## WHAT YOU NEED TO DO
Output only the lines of the entries that follow, starting at the one with "ATOM 80 C C" and running down to the one with "ATOM 129 N N", both included and unchanged.

## EXCERPTED DATA
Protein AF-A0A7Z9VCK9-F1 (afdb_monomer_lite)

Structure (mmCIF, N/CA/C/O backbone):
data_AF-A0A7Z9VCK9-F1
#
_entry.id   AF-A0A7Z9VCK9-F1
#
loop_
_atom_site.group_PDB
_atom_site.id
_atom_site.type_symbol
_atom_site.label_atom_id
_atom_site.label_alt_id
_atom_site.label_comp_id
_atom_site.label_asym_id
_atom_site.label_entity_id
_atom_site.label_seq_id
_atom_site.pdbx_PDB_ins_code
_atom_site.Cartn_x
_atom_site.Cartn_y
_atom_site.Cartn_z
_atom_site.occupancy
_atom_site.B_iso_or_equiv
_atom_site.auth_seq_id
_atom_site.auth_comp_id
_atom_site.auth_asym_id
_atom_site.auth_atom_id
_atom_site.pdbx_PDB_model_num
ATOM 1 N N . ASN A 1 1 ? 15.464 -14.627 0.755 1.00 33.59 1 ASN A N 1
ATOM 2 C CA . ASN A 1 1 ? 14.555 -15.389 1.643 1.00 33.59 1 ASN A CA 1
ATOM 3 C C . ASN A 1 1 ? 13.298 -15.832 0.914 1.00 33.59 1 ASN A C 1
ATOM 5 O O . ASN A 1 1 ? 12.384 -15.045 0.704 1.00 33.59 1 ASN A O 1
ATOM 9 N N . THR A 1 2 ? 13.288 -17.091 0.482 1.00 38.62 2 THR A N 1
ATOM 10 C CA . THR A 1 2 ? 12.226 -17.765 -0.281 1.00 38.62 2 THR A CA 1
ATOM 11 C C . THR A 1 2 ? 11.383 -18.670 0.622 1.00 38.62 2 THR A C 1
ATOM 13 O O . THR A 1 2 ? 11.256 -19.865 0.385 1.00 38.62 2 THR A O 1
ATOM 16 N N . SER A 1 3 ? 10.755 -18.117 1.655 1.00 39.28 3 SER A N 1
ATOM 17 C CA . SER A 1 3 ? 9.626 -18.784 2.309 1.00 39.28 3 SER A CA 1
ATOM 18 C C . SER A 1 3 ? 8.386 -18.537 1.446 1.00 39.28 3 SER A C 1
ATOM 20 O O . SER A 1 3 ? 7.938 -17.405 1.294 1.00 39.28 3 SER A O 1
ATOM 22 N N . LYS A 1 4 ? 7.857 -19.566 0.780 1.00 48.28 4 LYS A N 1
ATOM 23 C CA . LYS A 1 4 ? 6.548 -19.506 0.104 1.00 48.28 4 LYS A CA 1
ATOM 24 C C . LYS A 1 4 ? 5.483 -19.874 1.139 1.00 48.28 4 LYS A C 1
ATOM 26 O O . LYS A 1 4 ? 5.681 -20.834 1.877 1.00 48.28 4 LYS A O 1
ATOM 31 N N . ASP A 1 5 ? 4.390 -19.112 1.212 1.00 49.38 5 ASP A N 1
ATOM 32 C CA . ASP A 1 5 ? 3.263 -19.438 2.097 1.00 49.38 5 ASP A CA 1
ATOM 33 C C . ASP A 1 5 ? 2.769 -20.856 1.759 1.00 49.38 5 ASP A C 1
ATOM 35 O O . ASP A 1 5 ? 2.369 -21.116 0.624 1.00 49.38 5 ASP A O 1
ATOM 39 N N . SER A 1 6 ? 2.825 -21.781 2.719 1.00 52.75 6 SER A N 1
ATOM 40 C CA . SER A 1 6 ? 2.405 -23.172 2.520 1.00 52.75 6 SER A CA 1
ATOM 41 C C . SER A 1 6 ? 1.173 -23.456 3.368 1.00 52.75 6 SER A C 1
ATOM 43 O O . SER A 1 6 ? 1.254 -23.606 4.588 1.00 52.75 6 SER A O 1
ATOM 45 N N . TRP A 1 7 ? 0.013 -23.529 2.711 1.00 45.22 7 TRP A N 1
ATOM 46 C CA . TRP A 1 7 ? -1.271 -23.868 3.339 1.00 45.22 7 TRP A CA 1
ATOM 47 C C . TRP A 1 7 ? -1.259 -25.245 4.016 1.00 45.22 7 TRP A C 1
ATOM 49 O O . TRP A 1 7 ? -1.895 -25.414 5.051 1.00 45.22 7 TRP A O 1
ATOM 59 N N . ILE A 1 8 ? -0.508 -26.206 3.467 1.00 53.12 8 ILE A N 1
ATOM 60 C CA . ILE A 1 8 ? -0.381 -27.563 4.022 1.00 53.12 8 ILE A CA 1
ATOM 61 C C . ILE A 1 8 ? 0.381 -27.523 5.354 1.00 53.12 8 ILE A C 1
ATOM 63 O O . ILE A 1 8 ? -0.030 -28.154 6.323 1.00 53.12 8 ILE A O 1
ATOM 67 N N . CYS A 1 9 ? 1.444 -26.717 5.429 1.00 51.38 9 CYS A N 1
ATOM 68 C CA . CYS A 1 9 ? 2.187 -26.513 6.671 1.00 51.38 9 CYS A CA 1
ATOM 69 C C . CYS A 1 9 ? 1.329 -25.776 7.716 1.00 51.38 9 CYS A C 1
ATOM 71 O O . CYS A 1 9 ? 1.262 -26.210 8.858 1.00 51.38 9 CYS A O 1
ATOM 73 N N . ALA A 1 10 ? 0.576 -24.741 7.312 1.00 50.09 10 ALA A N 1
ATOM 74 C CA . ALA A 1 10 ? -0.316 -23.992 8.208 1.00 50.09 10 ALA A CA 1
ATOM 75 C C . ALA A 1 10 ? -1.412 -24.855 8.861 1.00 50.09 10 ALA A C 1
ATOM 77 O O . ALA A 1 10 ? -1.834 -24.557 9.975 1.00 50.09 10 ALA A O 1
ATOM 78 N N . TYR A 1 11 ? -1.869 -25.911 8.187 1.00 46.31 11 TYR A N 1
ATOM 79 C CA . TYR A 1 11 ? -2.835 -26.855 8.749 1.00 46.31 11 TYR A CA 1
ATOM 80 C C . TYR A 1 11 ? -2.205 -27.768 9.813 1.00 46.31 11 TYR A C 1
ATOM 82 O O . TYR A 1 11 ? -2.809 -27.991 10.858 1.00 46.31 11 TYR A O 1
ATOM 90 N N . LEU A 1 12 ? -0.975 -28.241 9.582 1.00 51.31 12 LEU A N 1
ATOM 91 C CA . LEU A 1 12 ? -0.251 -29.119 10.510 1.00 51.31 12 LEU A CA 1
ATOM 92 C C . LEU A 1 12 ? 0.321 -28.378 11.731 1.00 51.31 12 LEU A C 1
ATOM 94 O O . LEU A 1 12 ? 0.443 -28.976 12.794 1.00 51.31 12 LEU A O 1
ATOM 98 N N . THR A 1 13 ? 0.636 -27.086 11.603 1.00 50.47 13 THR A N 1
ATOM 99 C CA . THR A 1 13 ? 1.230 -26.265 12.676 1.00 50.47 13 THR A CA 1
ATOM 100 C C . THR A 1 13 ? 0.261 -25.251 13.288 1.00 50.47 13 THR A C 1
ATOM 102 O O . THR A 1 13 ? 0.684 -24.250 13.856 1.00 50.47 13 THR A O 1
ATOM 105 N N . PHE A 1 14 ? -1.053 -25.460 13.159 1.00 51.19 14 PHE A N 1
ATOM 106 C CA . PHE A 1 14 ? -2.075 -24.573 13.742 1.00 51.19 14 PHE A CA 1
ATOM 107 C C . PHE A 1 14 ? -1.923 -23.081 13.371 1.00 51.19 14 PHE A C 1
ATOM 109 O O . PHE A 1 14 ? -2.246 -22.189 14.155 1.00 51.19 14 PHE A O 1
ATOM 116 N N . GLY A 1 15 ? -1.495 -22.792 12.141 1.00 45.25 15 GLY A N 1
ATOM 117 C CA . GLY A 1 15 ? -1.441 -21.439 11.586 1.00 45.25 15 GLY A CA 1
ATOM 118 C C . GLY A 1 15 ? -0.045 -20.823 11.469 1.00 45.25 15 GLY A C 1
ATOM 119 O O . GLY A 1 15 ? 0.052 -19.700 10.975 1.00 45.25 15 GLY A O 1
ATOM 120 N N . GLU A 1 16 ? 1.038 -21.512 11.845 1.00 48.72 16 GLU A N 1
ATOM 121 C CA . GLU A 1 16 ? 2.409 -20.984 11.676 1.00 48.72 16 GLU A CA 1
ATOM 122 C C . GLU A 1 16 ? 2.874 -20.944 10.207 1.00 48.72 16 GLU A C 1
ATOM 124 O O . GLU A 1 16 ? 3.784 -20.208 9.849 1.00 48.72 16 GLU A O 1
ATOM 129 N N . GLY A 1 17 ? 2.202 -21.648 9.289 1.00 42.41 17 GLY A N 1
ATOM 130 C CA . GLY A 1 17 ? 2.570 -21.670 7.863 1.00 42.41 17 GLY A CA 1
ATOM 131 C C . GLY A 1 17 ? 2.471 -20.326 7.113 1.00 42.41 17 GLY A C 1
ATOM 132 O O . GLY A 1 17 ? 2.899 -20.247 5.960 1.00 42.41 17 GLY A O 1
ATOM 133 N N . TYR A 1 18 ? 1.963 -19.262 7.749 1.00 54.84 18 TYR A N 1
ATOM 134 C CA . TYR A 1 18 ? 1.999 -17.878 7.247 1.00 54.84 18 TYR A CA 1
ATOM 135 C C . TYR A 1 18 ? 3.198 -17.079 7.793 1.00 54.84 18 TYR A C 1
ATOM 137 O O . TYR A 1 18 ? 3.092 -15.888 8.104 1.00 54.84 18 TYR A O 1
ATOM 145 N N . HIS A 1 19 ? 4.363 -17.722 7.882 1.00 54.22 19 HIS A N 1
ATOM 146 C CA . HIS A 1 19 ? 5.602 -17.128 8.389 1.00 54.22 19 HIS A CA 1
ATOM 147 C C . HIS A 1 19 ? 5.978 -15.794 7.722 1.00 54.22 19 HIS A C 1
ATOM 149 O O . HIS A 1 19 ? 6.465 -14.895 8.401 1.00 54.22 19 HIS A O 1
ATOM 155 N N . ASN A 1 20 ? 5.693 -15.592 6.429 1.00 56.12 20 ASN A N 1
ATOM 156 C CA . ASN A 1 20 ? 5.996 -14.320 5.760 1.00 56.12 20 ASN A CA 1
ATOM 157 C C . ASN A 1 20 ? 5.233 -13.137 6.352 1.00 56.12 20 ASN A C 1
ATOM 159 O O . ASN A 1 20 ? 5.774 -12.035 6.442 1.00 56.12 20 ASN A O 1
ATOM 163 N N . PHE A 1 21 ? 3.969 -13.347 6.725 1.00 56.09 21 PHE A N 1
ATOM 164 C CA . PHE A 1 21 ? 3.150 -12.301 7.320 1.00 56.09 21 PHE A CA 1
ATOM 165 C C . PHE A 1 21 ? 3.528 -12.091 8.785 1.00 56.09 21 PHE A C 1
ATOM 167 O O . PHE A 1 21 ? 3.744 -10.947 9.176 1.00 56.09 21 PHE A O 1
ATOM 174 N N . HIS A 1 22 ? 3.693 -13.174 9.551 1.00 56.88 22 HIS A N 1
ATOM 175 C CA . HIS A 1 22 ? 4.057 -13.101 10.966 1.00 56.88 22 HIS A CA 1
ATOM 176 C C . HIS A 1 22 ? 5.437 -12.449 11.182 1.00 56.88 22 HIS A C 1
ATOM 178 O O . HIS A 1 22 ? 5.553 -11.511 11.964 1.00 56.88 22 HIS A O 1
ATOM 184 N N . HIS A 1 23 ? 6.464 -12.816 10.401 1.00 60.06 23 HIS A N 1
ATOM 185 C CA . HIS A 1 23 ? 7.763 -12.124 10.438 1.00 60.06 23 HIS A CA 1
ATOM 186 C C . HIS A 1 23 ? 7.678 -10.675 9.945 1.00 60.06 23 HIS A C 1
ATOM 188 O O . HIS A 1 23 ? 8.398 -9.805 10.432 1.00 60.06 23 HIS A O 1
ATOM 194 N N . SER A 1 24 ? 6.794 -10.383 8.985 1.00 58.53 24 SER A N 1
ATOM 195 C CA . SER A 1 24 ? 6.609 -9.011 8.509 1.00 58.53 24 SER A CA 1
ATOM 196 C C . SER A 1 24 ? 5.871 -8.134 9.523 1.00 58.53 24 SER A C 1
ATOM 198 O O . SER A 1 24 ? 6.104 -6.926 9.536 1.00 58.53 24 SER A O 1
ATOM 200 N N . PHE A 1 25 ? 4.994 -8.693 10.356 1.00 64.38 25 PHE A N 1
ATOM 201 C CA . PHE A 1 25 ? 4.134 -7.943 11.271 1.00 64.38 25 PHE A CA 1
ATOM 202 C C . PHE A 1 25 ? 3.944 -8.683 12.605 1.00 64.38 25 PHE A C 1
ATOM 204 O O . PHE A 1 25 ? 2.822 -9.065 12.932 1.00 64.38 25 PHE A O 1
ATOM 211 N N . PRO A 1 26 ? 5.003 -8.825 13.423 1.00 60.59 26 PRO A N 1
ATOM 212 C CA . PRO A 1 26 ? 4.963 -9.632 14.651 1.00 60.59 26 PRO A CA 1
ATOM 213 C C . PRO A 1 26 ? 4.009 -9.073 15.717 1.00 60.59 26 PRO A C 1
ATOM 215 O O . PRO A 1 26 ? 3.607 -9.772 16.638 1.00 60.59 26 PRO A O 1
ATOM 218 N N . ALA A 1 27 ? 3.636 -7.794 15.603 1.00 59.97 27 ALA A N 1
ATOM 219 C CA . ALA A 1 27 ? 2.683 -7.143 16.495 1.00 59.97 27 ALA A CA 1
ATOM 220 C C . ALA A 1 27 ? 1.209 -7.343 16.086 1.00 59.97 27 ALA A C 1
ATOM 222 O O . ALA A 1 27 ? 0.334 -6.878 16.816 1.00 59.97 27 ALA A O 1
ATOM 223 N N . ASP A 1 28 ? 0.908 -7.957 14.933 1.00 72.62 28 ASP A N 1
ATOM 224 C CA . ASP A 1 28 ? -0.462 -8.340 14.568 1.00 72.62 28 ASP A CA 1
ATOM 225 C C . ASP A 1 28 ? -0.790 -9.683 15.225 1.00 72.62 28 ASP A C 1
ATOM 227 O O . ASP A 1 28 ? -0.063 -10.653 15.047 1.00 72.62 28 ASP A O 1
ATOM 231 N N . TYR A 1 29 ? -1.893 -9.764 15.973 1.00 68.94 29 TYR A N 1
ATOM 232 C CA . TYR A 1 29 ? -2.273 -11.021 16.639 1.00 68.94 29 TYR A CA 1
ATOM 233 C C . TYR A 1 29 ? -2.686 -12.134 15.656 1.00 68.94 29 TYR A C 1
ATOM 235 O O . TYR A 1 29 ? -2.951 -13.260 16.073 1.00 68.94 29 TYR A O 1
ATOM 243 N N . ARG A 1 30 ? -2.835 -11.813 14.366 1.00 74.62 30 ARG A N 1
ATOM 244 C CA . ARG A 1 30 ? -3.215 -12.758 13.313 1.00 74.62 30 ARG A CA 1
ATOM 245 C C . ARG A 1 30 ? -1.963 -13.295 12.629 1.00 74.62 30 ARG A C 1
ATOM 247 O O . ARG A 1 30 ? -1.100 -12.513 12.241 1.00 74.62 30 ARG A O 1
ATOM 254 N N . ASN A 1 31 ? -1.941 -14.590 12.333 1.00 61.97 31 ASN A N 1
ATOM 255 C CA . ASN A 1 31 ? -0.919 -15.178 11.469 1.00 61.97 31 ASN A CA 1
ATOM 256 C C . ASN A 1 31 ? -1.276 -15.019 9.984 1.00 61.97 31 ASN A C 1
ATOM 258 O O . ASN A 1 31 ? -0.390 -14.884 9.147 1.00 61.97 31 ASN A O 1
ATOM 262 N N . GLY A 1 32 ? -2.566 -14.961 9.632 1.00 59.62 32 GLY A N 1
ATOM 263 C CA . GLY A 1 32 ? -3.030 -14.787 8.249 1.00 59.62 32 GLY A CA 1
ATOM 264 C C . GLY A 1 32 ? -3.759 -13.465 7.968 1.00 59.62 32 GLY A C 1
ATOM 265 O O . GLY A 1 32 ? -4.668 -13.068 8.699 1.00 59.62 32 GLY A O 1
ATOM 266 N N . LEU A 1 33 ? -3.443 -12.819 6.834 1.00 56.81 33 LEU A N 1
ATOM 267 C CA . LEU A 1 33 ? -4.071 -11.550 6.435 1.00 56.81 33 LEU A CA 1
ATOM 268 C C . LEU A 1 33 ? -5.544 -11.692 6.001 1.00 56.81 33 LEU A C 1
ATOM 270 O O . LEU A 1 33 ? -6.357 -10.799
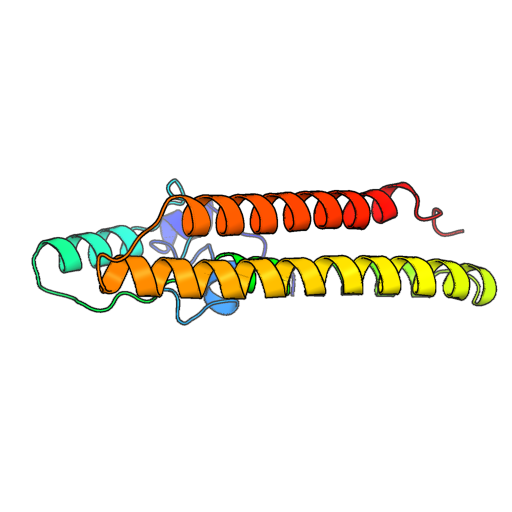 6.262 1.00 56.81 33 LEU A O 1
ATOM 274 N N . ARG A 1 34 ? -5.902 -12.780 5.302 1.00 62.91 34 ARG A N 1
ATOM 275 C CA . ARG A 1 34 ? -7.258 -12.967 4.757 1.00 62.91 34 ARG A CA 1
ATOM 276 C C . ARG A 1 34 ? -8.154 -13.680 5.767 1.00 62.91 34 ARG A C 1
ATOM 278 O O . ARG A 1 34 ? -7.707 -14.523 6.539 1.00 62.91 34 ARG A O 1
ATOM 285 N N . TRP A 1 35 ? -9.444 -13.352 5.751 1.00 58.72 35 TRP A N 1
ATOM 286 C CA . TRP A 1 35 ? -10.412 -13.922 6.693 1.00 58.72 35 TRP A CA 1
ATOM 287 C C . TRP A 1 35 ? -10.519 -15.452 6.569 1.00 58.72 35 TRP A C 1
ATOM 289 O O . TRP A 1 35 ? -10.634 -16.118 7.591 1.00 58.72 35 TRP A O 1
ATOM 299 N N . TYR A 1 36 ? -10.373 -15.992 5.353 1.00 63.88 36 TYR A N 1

## YOUR RESPONSE
ATOM 80 C C . TYR A 1 11 ? -2.205 -27.768 9.813 1.00 46.31 11 TYR A C 1
ATOM 82 O O . TYR A 1 11 ? -2.809 -27.991 10.858 1.00 46.31 11 TYR A O 1
ATOM 90 N N . LEU A 1 12 ? -0.975 -28.241 9.582 1.00 51.31 12 LEU A N 1
ATOM 91 C CA . LEU A 1 12 ? -0.251 -29.119 10.510 1.00 51.31 12 LEU A CA 1
ATOM 92 C C . LEU A 1 12 ? 0.321 -28.378 11.731 1.00 51.31 12 LEU A C 1
ATOM 94 O O . LEU A 1 12 ? 0.443 -28.976 12.794 1.00 51.31 12 LEU A O 1
ATOM 98 N N . THR A 1 13 ? 0.636 -27.086 11.603 1.00 50.47 13 THR A N 1
ATOM 99 C CA . THR A 1 13 ? 1.230 -26.265 12.676 1.00 50.47 13 THR A CA 1
ATOM 100 C C . THR A 1 13 ? 0.261 -25.251 13.288 1.00 50.47 13 THR A C 1
ATOM 102 O O . THR A 1 13 ? 0.684 -24.250 13.856 1.00 50.47 13 THR A O 1
ATOM 105 N N . PHE A 1 14 ? -1.053 -25.460 13.159 1.00 51.19 14 PHE A N 1
ATOM 106 C CA . PHE A 1 14 ? -2.075 -24.573 13.742 1.00 51.19 14 PHE A CA 1
ATOM 107 C C . PHE A 1 14 ? -1.923 -23.081 13.371 1.00 51.19 14 PHE A C 1
ATOM 109 O O . PHE A 1 14 ? -2.246 -22.189 14.155 1.00 51.19 14 PHE A O 1
ATOM 116 N N . GLY A 1 15 ? -1.495 -22.792 12.141 1.00 45.25 15 GLY A N 1
ATOM 117 C CA . GLY A 1 15 ? -1.441 -21.439 11.586 1.00 45.25 15 GLY A CA 1
ATOM 118 C C . GLY A 1 15 ? -0.045 -20.823 11.469 1.00 45.25 15 GLY A C 1
ATOM 119 O O . GLY A 1 15 ? 0.052 -19.700 10.975 1.00 45.25 15 GLY A O 1
ATOM 120 N N . GLU A 1 16 ? 1.038 -21.512 11.845 1.00 48.72 16 GLU A N 1
ATOM 121 C CA . GLU A 1 16 ? 2.409 -20.984 11.676 1.00 48.72 16 GLU A CA 1
ATOM 122 C C . GLU A 1 16 ? 2.874 -20.944 10.207 1.00 48.72 16 GLU A C 1
ATOM 124 O O . GLU A 1 16 ? 3.784 -20.208 9.849 1.00 48.72 16 GLU A O 1
ATOM 129 N N . GLY A 1 17 ? 2.202 -21.648 9.289 1.00 42.41 17 GLY A N 1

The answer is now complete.